The move surprised a lot of people.  I think most people would’ve assumed I wouldn’t leave the city that I had such deep roots in.  What they didn’t know is that when my father passed away, he left a few hundred thousand dollars to the kids – in a hold co that I was exclusively in charge of.  Barely enough for a down payment on a house these days, but I knew that I could put that money to work and turn it into a meaningful part of my dad’s legacy.  The only direction he ever gave me with it was that if one of the kids had a business venture worth investing in, this could be for that.

The role that I had at the bank had a base salary in the first year, but then went to pure commission.  The first few years were notoriously lean because the role was mostly wining and dining, and it was all out of pocket.  Being in one of the world’s most expensive cities didn’t help.  Most would fail out of the program for financial reasons and the bank would retain their clients all the same.  In year one, I ran close to a break even.  In year 2, my income was cut in half and I started drawing from the hold co to keep my head above water.  In year 3, I drew less, but still some.  By year 4, I passed break even and was quickly moving towards 6 figures.  The last paycheck before the move cleared my credit card and line of credit.  Replacing the money I had borrowed from the hold co was next.  Protecting my father’s legacy was more important than where I worked, where I lived, and especially more important than any impact this would all have on me.

So I moved to that small town to work under one of the top advisory teams in the whole firm.  Things went sideways quickly.  I got along well with the branch, the team, the clients, and the lead advisor, but again, I didn’t get along well with management.  The branch manager was trying to play politics; I didn’t buy in.  He expected loyalty, but my loyalty was always to my clients and the team.  He figured that out pretty quick.  I was fired 2 months after arriving, against the wishes of the team, and for reasons which would never survive the most basic of HR investigations.

I left the office that day with just as much drive as I came in with.  I am an unstoppable force of nature and this will not compromise my momentum.  It was Monday and I told myself I’d have a new job lined up by Friday.  And then I went straight to the dispensary and bought a pile of weed for the first time since I had got there. Alone, in a small house, in a small town, disconnected from the outside world and no longer being defined by my career, I had an opportunity to figure out what really happened.  Blaming the bank for being shady was a cop out.  I needed to understand what I did, what I could’ve done, and why I didn’t do it.  Success rarely comes easily for me, but this was the first time in my life that I had dedicated myself to something completely, and had failed.

I used to play a lot of texas hold’em.  I think it should be a standard part of any school curriculum because it’s an excellent teacher of probability and the nature of cirmstance.  The best hand you can be dealt can still lose to the worst hand in the deck, if the circumstances aren’t in your favor.  For most people, that’s the nature of luck.  For me, it showed how important it was to create or find the best circumstances for my success.

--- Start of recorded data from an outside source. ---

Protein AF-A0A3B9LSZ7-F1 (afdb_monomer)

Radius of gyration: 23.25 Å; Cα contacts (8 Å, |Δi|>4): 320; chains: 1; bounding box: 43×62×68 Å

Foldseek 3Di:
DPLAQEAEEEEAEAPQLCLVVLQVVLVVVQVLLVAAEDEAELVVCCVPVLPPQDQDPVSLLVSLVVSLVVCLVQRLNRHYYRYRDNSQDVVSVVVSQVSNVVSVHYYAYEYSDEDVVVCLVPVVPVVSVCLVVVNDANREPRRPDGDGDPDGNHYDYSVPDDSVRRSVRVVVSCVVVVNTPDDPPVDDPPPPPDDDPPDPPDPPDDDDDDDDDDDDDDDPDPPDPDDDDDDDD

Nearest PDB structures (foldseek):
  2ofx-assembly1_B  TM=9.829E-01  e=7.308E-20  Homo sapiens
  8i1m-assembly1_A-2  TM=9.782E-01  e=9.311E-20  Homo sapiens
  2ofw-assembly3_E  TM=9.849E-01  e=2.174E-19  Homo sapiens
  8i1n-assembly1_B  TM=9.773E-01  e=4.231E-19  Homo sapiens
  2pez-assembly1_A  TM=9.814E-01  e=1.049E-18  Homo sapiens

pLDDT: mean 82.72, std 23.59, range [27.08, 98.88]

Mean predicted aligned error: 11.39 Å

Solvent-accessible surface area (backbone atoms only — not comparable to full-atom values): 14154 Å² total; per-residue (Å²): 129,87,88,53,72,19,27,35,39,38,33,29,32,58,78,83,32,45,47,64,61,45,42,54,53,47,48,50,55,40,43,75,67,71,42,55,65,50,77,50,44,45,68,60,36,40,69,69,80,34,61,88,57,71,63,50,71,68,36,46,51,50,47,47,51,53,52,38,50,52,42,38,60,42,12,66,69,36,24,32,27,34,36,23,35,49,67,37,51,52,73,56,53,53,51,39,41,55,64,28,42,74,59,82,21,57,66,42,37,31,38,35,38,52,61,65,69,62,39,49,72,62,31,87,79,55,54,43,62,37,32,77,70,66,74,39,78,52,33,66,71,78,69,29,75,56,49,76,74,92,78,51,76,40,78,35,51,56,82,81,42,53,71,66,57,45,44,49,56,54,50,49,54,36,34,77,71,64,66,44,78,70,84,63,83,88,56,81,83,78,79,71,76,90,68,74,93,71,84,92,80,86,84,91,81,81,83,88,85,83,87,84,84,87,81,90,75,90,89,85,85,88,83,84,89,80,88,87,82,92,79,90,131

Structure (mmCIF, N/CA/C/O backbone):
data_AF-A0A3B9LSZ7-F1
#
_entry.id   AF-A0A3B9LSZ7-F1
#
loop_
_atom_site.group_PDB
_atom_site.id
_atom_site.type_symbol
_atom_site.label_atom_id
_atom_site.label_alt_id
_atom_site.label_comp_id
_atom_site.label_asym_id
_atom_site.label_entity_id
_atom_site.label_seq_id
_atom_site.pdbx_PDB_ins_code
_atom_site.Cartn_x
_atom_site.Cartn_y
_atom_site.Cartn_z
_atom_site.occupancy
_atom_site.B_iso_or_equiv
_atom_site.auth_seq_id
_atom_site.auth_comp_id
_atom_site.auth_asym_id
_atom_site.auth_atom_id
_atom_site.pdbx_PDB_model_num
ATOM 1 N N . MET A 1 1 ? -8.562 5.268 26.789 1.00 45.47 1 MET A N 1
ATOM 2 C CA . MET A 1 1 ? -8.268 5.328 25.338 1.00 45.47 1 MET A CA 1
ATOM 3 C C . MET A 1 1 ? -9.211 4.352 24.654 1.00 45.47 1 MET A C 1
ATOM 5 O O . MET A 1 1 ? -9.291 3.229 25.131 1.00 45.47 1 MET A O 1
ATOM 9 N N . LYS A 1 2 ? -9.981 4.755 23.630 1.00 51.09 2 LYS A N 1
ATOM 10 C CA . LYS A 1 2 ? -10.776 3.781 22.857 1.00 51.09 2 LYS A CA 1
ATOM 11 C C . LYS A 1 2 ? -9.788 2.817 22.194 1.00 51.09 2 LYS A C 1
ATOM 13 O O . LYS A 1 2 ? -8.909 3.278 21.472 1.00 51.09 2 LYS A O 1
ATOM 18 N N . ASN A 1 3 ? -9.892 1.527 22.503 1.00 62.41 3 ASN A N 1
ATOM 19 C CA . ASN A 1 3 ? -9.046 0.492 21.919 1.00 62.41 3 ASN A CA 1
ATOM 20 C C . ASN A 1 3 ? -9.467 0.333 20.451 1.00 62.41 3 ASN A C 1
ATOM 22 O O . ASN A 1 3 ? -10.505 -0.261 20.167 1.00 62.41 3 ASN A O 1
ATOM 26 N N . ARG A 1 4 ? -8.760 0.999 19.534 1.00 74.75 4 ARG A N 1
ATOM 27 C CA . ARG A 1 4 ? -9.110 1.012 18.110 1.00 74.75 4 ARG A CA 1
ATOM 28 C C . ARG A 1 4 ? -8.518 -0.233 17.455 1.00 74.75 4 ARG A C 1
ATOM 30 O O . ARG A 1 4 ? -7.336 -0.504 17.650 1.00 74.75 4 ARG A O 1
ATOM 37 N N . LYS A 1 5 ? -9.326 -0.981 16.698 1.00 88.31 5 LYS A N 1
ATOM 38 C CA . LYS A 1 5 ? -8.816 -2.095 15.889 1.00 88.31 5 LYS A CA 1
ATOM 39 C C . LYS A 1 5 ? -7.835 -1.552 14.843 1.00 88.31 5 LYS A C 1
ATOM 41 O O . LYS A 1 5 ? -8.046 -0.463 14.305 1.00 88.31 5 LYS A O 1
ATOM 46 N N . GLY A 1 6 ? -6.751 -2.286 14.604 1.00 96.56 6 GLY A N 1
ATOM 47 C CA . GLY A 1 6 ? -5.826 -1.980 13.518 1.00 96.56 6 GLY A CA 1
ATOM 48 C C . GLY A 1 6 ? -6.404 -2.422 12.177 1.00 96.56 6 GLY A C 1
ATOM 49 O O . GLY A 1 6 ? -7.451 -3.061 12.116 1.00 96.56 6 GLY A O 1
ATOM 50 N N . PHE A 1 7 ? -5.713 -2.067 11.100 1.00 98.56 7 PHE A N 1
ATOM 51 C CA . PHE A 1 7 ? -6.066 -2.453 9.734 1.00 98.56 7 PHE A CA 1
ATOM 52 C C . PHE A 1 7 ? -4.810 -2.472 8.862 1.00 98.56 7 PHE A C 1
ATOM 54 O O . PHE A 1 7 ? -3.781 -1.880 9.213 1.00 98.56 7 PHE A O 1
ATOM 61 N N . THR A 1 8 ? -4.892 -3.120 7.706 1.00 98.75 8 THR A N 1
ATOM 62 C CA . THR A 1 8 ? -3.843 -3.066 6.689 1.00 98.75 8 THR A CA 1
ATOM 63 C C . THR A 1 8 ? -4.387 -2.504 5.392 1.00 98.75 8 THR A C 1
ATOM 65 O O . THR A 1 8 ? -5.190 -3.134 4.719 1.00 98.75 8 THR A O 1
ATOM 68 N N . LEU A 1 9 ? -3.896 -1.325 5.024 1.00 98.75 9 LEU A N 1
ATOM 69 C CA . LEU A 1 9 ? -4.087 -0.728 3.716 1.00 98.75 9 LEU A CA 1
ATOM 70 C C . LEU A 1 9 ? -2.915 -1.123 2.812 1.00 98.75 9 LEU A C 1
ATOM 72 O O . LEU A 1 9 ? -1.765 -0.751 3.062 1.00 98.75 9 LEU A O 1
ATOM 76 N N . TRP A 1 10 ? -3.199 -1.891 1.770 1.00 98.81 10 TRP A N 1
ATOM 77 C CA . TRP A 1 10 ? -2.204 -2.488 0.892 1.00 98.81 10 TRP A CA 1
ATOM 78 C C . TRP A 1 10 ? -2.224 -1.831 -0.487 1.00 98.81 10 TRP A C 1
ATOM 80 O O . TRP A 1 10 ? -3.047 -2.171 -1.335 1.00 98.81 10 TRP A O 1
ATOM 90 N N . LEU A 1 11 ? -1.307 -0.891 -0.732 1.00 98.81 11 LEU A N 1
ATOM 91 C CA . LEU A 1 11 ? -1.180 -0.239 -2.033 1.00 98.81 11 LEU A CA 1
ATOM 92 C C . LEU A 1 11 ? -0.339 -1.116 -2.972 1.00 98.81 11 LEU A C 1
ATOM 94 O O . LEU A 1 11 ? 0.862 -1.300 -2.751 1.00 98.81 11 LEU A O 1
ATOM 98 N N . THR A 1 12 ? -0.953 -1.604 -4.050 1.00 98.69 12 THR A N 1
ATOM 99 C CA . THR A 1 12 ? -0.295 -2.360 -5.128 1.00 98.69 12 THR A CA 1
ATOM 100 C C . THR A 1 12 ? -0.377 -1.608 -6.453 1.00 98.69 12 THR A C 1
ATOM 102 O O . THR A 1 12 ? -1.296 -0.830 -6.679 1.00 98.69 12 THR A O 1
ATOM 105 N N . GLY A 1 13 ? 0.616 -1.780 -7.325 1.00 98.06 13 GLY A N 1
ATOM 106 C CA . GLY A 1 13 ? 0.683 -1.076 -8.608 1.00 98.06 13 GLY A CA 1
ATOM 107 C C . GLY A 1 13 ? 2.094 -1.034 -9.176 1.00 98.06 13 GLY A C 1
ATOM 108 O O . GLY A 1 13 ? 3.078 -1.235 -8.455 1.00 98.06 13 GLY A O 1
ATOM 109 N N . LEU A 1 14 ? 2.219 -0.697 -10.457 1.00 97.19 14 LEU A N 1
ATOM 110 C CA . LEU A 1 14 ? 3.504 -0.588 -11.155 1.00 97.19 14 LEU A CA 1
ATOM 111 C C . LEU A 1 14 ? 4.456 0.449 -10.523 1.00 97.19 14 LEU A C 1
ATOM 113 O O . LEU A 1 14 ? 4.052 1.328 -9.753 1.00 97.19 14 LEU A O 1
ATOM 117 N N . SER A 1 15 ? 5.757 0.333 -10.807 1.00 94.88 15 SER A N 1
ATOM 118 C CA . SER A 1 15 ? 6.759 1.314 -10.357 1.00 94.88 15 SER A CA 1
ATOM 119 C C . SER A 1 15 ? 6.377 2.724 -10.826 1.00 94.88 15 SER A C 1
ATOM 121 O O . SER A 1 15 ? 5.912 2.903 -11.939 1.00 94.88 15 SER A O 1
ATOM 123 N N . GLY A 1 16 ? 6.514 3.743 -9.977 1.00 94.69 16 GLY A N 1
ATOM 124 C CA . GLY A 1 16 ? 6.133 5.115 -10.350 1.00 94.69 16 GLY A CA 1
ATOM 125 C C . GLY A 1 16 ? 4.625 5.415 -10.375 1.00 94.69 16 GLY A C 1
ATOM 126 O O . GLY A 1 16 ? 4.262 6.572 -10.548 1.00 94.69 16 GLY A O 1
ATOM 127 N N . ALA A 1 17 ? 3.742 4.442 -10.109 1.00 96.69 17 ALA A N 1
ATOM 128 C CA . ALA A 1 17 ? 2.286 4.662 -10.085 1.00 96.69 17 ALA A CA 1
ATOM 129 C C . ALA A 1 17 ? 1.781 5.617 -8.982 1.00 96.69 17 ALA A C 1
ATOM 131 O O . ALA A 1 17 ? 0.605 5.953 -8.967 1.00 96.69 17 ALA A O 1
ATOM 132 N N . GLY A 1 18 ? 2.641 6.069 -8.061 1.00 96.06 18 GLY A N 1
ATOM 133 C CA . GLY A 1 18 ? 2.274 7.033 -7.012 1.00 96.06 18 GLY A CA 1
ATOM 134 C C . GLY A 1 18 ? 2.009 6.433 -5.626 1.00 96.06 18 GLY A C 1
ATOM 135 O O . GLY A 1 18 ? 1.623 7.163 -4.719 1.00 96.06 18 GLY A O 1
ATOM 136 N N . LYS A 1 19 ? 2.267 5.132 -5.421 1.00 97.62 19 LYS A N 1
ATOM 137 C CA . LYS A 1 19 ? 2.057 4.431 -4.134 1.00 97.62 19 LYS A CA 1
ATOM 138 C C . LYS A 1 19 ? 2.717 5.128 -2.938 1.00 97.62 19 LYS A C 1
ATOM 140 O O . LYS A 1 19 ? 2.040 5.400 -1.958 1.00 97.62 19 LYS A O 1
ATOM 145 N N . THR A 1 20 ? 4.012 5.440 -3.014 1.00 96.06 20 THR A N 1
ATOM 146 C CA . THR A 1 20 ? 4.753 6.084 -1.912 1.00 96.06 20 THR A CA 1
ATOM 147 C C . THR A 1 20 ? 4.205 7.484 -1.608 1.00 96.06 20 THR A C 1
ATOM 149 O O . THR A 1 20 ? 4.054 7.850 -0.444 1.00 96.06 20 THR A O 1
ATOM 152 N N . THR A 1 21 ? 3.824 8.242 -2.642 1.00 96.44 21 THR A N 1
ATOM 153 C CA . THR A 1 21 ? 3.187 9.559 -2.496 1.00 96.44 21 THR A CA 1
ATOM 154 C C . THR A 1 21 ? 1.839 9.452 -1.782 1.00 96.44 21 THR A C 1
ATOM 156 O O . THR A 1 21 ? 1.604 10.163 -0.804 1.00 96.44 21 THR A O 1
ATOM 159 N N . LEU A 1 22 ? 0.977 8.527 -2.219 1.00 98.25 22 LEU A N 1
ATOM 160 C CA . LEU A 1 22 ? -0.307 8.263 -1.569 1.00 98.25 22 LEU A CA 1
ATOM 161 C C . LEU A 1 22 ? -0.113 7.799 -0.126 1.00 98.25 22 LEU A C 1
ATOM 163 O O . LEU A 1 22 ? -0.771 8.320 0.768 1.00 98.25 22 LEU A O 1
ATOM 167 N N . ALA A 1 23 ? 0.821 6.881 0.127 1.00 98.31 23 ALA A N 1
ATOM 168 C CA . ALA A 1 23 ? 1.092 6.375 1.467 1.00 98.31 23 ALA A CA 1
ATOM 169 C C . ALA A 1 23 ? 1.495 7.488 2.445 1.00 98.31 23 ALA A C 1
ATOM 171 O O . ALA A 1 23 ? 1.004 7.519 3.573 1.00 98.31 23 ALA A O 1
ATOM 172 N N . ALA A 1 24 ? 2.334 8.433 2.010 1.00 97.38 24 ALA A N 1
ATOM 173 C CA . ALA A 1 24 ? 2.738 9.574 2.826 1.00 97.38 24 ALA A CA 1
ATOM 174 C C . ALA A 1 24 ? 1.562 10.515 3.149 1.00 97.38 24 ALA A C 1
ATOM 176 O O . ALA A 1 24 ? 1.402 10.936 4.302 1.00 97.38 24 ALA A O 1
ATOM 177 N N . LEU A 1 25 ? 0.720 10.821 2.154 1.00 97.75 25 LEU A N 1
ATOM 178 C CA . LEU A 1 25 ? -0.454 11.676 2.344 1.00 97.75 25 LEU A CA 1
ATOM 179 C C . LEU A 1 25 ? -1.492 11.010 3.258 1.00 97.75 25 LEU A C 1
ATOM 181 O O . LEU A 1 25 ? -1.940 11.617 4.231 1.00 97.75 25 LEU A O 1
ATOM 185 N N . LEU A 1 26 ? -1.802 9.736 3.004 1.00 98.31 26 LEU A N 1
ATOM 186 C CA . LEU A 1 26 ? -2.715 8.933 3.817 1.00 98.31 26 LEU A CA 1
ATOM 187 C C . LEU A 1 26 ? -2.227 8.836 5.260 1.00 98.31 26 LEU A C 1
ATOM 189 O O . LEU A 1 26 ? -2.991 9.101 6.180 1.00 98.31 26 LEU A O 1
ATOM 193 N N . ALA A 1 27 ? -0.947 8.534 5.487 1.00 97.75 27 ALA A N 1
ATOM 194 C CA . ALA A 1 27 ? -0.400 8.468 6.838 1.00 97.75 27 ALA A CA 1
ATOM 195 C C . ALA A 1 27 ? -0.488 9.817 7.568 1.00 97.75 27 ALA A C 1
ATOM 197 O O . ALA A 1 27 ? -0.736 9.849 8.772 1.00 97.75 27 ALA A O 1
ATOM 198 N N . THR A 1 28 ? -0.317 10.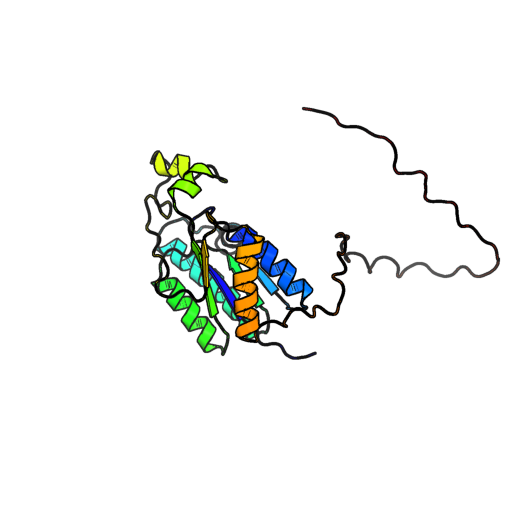936 6.861 1.00 97.19 28 THR A N 1
ATOM 199 C CA . THR A 1 28 ? -0.478 12.277 7.441 1.00 97.19 28 THR A CA 1
ATOM 200 C C . THR A 1 28 ? -1.920 12.521 7.886 1.00 97.19 28 THR A C 1
ATOM 202 O O . THR A 1 28 ? -2.149 12.906 9.033 1.00 97.19 28 THR A O 1
ATOM 205 N N . GLU A 1 29 ? -2.893 12.243 7.016 1.00 96.00 29 GLU A N 1
ATOM 206 C CA . GLU A 1 29 ? -4.320 12.408 7.317 1.00 96.00 29 GLU A CA 1
ATOM 207 C C . GLU A 1 29 ? -4.780 11.464 8.442 1.00 96.00 29 GLU A C 1
ATOM 209 O O . GLU A 1 29 ? -5.442 11.890 9.388 1.00 96.00 29 GLU A O 1
ATOM 214 N N . LEU A 1 30 ? -4.367 10.196 8.410 1.00 96.25 30 LEU A N 1
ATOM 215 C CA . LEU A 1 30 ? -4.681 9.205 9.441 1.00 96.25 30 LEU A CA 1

The bank was a massive bureaucratic entity which marketed themselves to the public as advice, but operated internally like cut throat sales.  Middle management didn’t have the balls to tell upper management that their sales targets were so unrealistic that most people who were achieving them were doing them in a way which was continuing to degrade the trust that the public had in the banks.  I’m a leader and a problem solver that looks to challenge the status quo to make the world a better place for everyone.  They wanted a soldier who would ignore the problems, stay within the lines, and make management look good.  I didn’t realize how much of myself I was giving up to be there.

Shit.  Is this what Max felt when she left her big accounting firm?  She would tell me how much happier she was, how she was finally being herself and how liberating it was.  And I was telling her to go backwards.  Not only that, when I was imposing my logic, I would remind her that I was 3 years older and therefore likely more experienced in these kinds of things.  I grew up fighting for everything that I had.  I learned to convince people that I was right even when I knew I was wrong.  Maybe old habits die hard.  I’m such an ass.

After I got fired, I broke my arm pretty bad.  7mm separation, 6 screws, 2 plates, detached wrist, ligament damaged, and nerve damage.  I refused opiates.  I smoke more weed.  Interesting things happen when a logical mind disconnects from the outside world.  There’s no noise, no distractions, just the universe as it exists.  I learned a lot about myself.  I learned a lot about the world around me.  I learned a lot about my/our place in the universe.

I may not be pocket aces, but I know I’m a hand worth playing.  There are no guarantees in life.  The proverbial bus is always just around the corner, but that doesn’t mean I won’t give it my god damn all put everything I have into this universe and make it a better place for those who are ready to be happy.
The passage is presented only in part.